**Problem details**
Give the lines again, unchanged, starting with the line containing "ATOM 285 C CA" and ending with the last line of the data below.

**Information supplied**
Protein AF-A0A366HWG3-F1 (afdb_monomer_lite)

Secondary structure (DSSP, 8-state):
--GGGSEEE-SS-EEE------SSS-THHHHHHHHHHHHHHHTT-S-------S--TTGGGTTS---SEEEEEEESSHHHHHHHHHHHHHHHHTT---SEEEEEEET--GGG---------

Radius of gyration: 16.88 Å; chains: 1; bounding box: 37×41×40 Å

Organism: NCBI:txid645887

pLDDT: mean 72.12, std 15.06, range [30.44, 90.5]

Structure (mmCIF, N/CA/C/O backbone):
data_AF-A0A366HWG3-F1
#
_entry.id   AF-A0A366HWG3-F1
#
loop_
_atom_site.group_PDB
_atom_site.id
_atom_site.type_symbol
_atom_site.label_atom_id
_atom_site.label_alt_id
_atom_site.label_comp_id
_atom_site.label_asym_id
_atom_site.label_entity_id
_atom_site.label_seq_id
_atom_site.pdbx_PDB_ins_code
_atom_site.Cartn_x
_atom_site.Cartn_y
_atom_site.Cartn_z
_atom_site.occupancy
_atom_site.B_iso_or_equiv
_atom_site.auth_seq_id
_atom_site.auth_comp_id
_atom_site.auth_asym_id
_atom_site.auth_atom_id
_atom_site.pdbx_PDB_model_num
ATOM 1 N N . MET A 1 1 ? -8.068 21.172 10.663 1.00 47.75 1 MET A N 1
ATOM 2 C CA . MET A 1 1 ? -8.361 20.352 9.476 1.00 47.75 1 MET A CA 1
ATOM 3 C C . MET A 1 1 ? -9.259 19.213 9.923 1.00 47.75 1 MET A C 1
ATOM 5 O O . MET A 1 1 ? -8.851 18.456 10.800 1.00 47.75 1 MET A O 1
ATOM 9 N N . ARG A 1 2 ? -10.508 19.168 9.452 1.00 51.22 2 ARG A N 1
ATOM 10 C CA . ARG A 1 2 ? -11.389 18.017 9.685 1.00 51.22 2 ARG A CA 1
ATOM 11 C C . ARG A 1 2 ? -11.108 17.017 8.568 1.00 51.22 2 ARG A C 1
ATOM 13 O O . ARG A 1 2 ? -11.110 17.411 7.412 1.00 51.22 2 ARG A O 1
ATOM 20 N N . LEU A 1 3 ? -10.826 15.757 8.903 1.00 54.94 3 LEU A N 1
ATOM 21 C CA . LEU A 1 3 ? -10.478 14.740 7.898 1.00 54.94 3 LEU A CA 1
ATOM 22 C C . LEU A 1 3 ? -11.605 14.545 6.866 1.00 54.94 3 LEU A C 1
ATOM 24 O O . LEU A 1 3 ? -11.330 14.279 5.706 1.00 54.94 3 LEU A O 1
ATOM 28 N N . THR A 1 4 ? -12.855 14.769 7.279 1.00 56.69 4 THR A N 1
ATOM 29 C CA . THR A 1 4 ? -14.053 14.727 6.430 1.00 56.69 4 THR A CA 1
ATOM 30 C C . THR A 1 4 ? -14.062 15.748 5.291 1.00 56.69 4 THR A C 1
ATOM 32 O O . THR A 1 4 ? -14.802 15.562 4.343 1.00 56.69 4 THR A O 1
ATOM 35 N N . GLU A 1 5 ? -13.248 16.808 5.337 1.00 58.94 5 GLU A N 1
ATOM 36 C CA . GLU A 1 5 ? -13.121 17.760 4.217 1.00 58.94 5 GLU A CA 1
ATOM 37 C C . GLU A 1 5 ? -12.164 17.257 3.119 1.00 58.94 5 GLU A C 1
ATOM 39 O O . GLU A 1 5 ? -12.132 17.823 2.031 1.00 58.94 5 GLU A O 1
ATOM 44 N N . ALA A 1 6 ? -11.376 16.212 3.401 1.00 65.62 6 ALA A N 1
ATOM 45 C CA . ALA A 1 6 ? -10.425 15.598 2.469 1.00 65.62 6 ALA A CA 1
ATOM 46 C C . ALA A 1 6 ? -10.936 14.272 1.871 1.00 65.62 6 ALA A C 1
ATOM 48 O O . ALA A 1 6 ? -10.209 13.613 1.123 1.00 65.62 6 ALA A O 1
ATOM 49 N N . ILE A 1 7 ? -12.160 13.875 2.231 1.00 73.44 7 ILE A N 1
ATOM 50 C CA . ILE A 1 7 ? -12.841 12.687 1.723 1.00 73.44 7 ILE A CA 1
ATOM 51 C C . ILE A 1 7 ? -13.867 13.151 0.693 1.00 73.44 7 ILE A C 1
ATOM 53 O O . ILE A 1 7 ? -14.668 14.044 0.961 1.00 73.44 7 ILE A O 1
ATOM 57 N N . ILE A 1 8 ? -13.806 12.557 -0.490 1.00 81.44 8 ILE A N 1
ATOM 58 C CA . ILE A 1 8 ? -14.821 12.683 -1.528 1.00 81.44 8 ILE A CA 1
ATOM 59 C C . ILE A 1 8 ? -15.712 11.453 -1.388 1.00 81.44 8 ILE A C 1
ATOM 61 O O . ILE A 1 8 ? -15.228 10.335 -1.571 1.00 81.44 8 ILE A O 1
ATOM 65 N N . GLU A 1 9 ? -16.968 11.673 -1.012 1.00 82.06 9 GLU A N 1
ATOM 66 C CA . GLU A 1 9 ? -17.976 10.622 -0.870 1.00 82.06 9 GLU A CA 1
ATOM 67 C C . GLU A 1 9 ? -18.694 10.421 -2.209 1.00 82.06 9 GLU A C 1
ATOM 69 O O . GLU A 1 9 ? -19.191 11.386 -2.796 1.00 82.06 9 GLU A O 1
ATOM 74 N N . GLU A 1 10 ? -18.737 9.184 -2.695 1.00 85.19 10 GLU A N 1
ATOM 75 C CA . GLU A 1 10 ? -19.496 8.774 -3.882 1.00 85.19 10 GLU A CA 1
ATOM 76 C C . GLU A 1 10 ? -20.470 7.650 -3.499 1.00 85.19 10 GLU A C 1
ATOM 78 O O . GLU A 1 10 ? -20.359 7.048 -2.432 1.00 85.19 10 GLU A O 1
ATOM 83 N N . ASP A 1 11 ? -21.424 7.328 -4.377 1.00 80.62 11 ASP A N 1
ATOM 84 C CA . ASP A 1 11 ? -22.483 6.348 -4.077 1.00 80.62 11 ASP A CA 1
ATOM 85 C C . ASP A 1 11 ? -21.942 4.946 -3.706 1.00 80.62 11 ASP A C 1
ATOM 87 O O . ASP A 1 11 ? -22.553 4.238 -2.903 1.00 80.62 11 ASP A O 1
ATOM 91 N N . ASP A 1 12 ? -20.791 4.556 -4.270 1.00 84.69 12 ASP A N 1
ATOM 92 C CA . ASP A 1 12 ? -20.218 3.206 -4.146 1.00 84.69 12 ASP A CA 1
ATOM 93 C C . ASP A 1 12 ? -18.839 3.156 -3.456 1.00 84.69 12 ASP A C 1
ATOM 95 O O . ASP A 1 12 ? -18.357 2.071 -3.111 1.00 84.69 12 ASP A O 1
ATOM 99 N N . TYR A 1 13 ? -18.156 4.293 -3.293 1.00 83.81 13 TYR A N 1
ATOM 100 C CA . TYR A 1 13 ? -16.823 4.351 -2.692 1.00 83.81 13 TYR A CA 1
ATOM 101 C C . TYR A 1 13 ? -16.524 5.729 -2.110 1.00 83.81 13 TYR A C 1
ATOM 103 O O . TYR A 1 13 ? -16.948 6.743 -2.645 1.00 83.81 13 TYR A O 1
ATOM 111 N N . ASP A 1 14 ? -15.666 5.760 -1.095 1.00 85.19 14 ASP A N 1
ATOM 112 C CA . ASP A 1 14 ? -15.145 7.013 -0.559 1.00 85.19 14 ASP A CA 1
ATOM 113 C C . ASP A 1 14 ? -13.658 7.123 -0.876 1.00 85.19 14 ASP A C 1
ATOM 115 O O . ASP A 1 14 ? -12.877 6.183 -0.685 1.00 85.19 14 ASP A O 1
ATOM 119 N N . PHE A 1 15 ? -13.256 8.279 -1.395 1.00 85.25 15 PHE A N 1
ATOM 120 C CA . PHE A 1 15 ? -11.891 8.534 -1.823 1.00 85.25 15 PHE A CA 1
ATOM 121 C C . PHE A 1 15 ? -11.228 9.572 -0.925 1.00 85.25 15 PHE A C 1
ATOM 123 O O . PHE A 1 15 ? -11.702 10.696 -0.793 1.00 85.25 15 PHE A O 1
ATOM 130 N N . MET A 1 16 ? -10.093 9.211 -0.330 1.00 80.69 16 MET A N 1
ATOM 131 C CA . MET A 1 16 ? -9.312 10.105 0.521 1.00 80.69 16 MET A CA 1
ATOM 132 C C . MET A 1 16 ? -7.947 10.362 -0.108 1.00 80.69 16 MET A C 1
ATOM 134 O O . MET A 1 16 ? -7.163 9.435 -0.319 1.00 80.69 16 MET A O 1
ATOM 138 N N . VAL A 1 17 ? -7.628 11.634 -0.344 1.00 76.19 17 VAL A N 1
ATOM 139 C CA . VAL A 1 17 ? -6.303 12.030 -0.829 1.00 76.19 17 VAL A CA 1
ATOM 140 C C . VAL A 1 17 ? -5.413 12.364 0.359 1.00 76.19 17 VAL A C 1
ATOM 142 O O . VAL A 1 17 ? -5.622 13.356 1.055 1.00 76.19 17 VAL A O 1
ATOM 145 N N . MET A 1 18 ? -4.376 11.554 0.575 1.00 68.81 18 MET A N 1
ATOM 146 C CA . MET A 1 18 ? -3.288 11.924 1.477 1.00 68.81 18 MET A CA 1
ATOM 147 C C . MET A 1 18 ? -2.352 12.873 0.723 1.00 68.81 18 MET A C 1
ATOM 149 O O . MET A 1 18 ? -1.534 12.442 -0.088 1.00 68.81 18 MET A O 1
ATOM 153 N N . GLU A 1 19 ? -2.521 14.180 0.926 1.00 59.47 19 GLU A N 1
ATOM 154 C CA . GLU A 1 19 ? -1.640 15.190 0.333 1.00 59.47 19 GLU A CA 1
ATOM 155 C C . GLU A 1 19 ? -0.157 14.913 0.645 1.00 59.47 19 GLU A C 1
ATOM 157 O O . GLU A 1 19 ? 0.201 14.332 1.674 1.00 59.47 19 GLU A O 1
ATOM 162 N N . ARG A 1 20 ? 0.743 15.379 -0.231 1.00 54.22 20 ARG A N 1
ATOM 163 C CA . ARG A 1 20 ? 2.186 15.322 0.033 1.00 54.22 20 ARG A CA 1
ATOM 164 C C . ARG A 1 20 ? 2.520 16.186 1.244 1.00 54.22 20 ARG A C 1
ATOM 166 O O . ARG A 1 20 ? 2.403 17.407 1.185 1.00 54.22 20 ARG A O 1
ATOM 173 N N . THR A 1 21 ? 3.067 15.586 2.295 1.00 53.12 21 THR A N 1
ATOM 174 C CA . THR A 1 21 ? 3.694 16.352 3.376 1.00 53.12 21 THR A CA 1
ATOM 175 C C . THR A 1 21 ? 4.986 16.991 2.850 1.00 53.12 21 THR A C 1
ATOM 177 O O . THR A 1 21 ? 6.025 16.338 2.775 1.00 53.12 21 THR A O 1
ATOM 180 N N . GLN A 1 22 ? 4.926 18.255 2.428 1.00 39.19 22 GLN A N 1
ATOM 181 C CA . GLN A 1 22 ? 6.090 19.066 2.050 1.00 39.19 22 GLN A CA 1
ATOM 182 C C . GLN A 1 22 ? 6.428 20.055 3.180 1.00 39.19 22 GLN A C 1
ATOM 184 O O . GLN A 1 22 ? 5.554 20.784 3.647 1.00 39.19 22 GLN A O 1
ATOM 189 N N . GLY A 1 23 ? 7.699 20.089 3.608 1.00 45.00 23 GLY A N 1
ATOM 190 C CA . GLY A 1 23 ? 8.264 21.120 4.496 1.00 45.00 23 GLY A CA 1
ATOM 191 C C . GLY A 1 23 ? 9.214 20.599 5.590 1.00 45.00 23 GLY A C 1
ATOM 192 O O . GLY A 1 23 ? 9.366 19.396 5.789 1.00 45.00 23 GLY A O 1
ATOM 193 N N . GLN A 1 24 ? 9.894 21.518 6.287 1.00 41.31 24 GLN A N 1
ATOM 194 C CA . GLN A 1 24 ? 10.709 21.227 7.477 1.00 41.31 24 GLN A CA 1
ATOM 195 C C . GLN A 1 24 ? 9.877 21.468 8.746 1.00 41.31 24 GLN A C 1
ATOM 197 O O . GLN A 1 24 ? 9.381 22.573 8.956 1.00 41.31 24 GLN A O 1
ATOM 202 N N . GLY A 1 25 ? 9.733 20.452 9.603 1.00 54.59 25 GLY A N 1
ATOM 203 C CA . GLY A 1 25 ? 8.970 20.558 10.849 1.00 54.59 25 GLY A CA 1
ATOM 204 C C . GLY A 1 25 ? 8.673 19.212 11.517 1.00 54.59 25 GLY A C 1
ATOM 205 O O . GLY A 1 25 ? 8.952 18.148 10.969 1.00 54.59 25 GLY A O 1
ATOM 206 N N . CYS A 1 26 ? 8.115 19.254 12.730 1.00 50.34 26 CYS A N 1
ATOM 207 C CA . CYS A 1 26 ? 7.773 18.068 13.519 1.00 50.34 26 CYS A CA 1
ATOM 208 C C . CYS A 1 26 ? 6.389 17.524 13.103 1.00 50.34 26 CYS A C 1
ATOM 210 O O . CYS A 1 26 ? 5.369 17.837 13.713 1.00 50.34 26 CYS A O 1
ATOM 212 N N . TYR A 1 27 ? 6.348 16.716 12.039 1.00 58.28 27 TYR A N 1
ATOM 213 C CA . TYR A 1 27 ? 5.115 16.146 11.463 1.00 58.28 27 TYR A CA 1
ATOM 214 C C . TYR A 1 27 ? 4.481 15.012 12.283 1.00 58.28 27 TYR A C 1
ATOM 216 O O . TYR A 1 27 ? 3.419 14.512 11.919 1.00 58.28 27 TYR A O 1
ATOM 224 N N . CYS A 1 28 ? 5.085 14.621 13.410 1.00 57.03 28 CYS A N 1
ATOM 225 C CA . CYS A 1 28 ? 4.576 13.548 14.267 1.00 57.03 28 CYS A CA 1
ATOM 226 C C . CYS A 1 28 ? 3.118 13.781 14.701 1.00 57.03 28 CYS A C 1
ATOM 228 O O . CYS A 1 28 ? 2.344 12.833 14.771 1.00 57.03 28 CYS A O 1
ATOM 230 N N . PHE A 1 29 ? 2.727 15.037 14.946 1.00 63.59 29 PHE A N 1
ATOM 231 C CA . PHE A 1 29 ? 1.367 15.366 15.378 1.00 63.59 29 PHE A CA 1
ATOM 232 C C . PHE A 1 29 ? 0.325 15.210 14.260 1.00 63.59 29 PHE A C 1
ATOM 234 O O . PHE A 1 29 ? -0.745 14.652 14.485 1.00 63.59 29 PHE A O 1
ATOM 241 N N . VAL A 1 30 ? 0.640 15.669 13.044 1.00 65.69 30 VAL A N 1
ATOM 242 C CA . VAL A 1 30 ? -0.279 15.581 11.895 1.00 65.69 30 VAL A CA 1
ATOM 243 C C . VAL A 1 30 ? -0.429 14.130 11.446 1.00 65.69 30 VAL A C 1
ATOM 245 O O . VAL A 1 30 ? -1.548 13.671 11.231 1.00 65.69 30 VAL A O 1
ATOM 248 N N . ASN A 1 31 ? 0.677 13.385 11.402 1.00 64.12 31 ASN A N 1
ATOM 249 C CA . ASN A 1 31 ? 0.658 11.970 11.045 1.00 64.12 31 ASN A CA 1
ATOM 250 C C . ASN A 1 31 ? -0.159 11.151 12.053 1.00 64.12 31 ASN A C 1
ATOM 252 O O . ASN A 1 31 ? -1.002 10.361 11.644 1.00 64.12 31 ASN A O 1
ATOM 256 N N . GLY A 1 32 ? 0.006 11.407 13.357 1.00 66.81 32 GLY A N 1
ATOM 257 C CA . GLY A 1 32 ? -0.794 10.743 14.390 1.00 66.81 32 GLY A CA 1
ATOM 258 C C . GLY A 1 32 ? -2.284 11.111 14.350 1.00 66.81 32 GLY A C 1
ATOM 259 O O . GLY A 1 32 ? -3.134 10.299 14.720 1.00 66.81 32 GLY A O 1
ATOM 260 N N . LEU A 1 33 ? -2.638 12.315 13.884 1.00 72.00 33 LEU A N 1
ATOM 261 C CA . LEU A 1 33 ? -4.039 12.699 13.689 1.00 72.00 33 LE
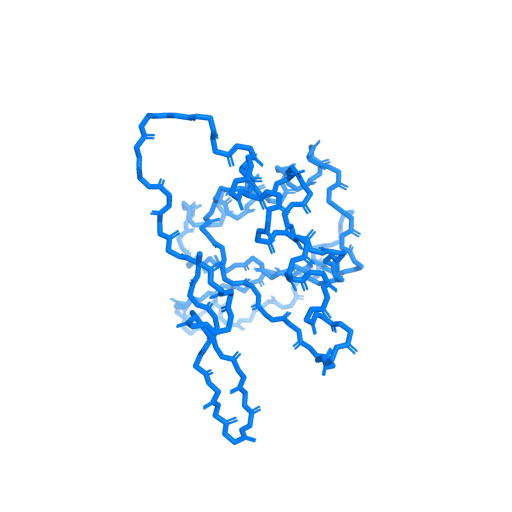U A CA 1
ATOM 262 C C . LEU A 1 33 ? -4.668 11.939 12.516 1.00 72.00 33 LEU A C 1
ATOM 264 O O . LEU A 1 33 ? -5.774 11.423 12.658 1.00 72.00 33 LEU A O 1
ATOM 268 N N . VAL A 1 34 ? -3.966 11.859 11.384 1.00 71.25 34 VAL A N 1
ATOM 269 C CA . VAL A 1 34 ? -4.421 11.119 10.198 1.00 71.25 34 VAL A CA 1
ATOM 270 C C . VAL A 1 34 ? -4.553 9.629 10.517 1.00 71.25 34 VAL A C 1
ATOM 272 O O . VAL A 1 34 ? -5.592 9.041 10.231 1.00 71.25 34 VAL A O 1
ATOM 275 N N . GLU A 1 35 ? -3.573 9.048 11.211 1.00 71.19 35 GLU A N 1
ATOM 276 C CA . GLU A 1 35 ? -3.599 7.653 11.669 1.00 71.19 35 GLU A CA 1
ATOM 277 C C . GLU A 1 35 ? -4.851 7.344 12.502 1.00 71.19 35 GLU A C 1
ATOM 279 O O . GLU A 1 35 ? -5.605 6.424 12.184 1.00 71.19 35 GLU A O 1
ATOM 284 N N . ASN A 1 36 ? -5.132 8.155 13.528 1.00 74.00 36 ASN A N 1
ATOM 285 C CA . ASN A 1 36 ? -6.301 7.957 14.390 1.00 74.00 36 ASN A CA 1
ATOM 286 C C . ASN A 1 36 ? -7.630 8.048 13.629 1.00 74.00 36 ASN A C 1
ATOM 288 O O . ASN A 1 36 ? -8.609 7.406 14.010 1.00 74.00 36 ASN A O 1
ATOM 292 N N . GLN A 1 37 ? -7.700 8.870 12.583 1.00 73.56 37 GLN A N 1
ATOM 293 C CA . GLN A 1 37 ? -8.913 9.011 11.782 1.00 73.56 37 GLN A CA 1
ATOM 294 C C . GLN A 1 37 ? -9.070 7.852 10.795 1.00 73.56 37 GLN A C 1
ATOM 296 O O . GLN A 1 37 ? -10.155 7.285 10.701 1.00 73.56 37 GLN A O 1
ATOM 301 N N . ILE A 1 38 ? -7.985 7.426 10.143 1.00 75.00 38 ILE A N 1
ATOM 302 C CA . ILE A 1 38 ? -7.963 6.243 9.273 1.00 75.00 38 ILE A CA 1
ATOM 303 C C . ILE A 1 38 ? -8.358 4.982 10.058 1.00 75.00 38 ILE A C 1
ATOM 305 O O . ILE A 1 38 ? -9.135 4.171 9.556 1.00 75.00 38 ILE A O 1
ATOM 309 N N . GLN A 1 39 ? -7.884 4.829 11.300 1.00 75.00 39 GLN A N 1
ATOM 310 C CA . GLN A 1 39 ? -8.271 3.715 12.176 1.00 75.00 39 GLN A CA 1
ATOM 311 C C . GLN A 1 39 ? -9.766 3.725 12.528 1.00 75.00 39 GLN A C 1
ATOM 313 O O . GLN A 1 39 ? -10.389 2.668 12.579 1.00 75.00 39 GLN A O 1
ATOM 318 N N . LYS A 1 40 ? -10.365 4.904 12.741 1.00 76.94 40 LYS A N 1
ATOM 319 C CA . LYS A 1 40 ? -11.812 5.029 12.994 1.00 76.94 40 LYS A CA 1
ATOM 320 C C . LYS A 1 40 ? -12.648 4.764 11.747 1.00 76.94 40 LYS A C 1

**Response**
ATOM 285 C CA . ASN A 1 36 ? -6.301 7.957 14.390 1.00 74.00 36 ASN A CA 1
ATOM 286 C C . ASN A 1 36 ? -7.630 8.048 13.629 1.00 74.00 36 ASN A C 1
ATOM 288 O O . ASN A 1 36 ? -8.609 7.406 14.010 1.00 74.00 36 ASN A O 1
ATOM 292 N N . GLN A 1 37 ? -7.700 8.870 12.583 1.00 73.56 37 GLN A N 1
ATOM 293 C CA . GLN A 1 37 ? -8.913 9.011 11.782 1.00 73.56 37 GLN A CA 1
ATOM 294 C C . GLN A 1 37 ? -9.070 7.852 10.795 1.00 73.56 37 GLN A C 1
ATOM 296 O O . GLN A 1 37 ? -10.155 7.285 10.701 1.00 73.56 37 GLN A O 1
ATOM 301 N N . ILE A 1 38 ? -7.985 7.426 10.143 1.00 75.00 38 ILE A N 1
ATOM 302 C CA . ILE A 1 38 ? -7.963 6.243 9.273 1.00 75.00 38 ILE A CA 1
ATOM 303 C C . ILE A 1 38 ? -8.358 4.982 10.058 1.00 75.00 38 ILE A C 1
ATOM 305 O O . ILE A 1 38 ? -9.135 4.171 9.556 1.00 75.00 38 ILE A O 1
ATOM 309 N N . GLN A 1 39 ? -7.884 4.829 11.300 1.00 75.00 39 GLN A N 1
ATOM 310 C CA . GLN A 1 39 ? -8.271 3.715 12.176 1.00 75.00 39 GLN A CA 1
ATOM 311 C C . GLN A 1 39 ? -9.766 3.725 12.528 1.00 75.00 39 GLN A C 1
ATOM 313 O O . GLN A 1 39 ? -10.389 2.668 12.579 1.00 75.00 39 GLN A O 1
ATOM 318 N N . LYS A 1 40 ? -10.365 4.904 12.741 1.00 76.94 40 LYS A N 1
ATOM 319 C CA . LYS A 1 40 ? -11.812 5.029 12.994 1.00 76.94 40 LYS A CA 1
ATOM 320 C C . LYS A 1 40 ? -12.648 4.764 11.747 1.00 76.94 40 LYS A C 1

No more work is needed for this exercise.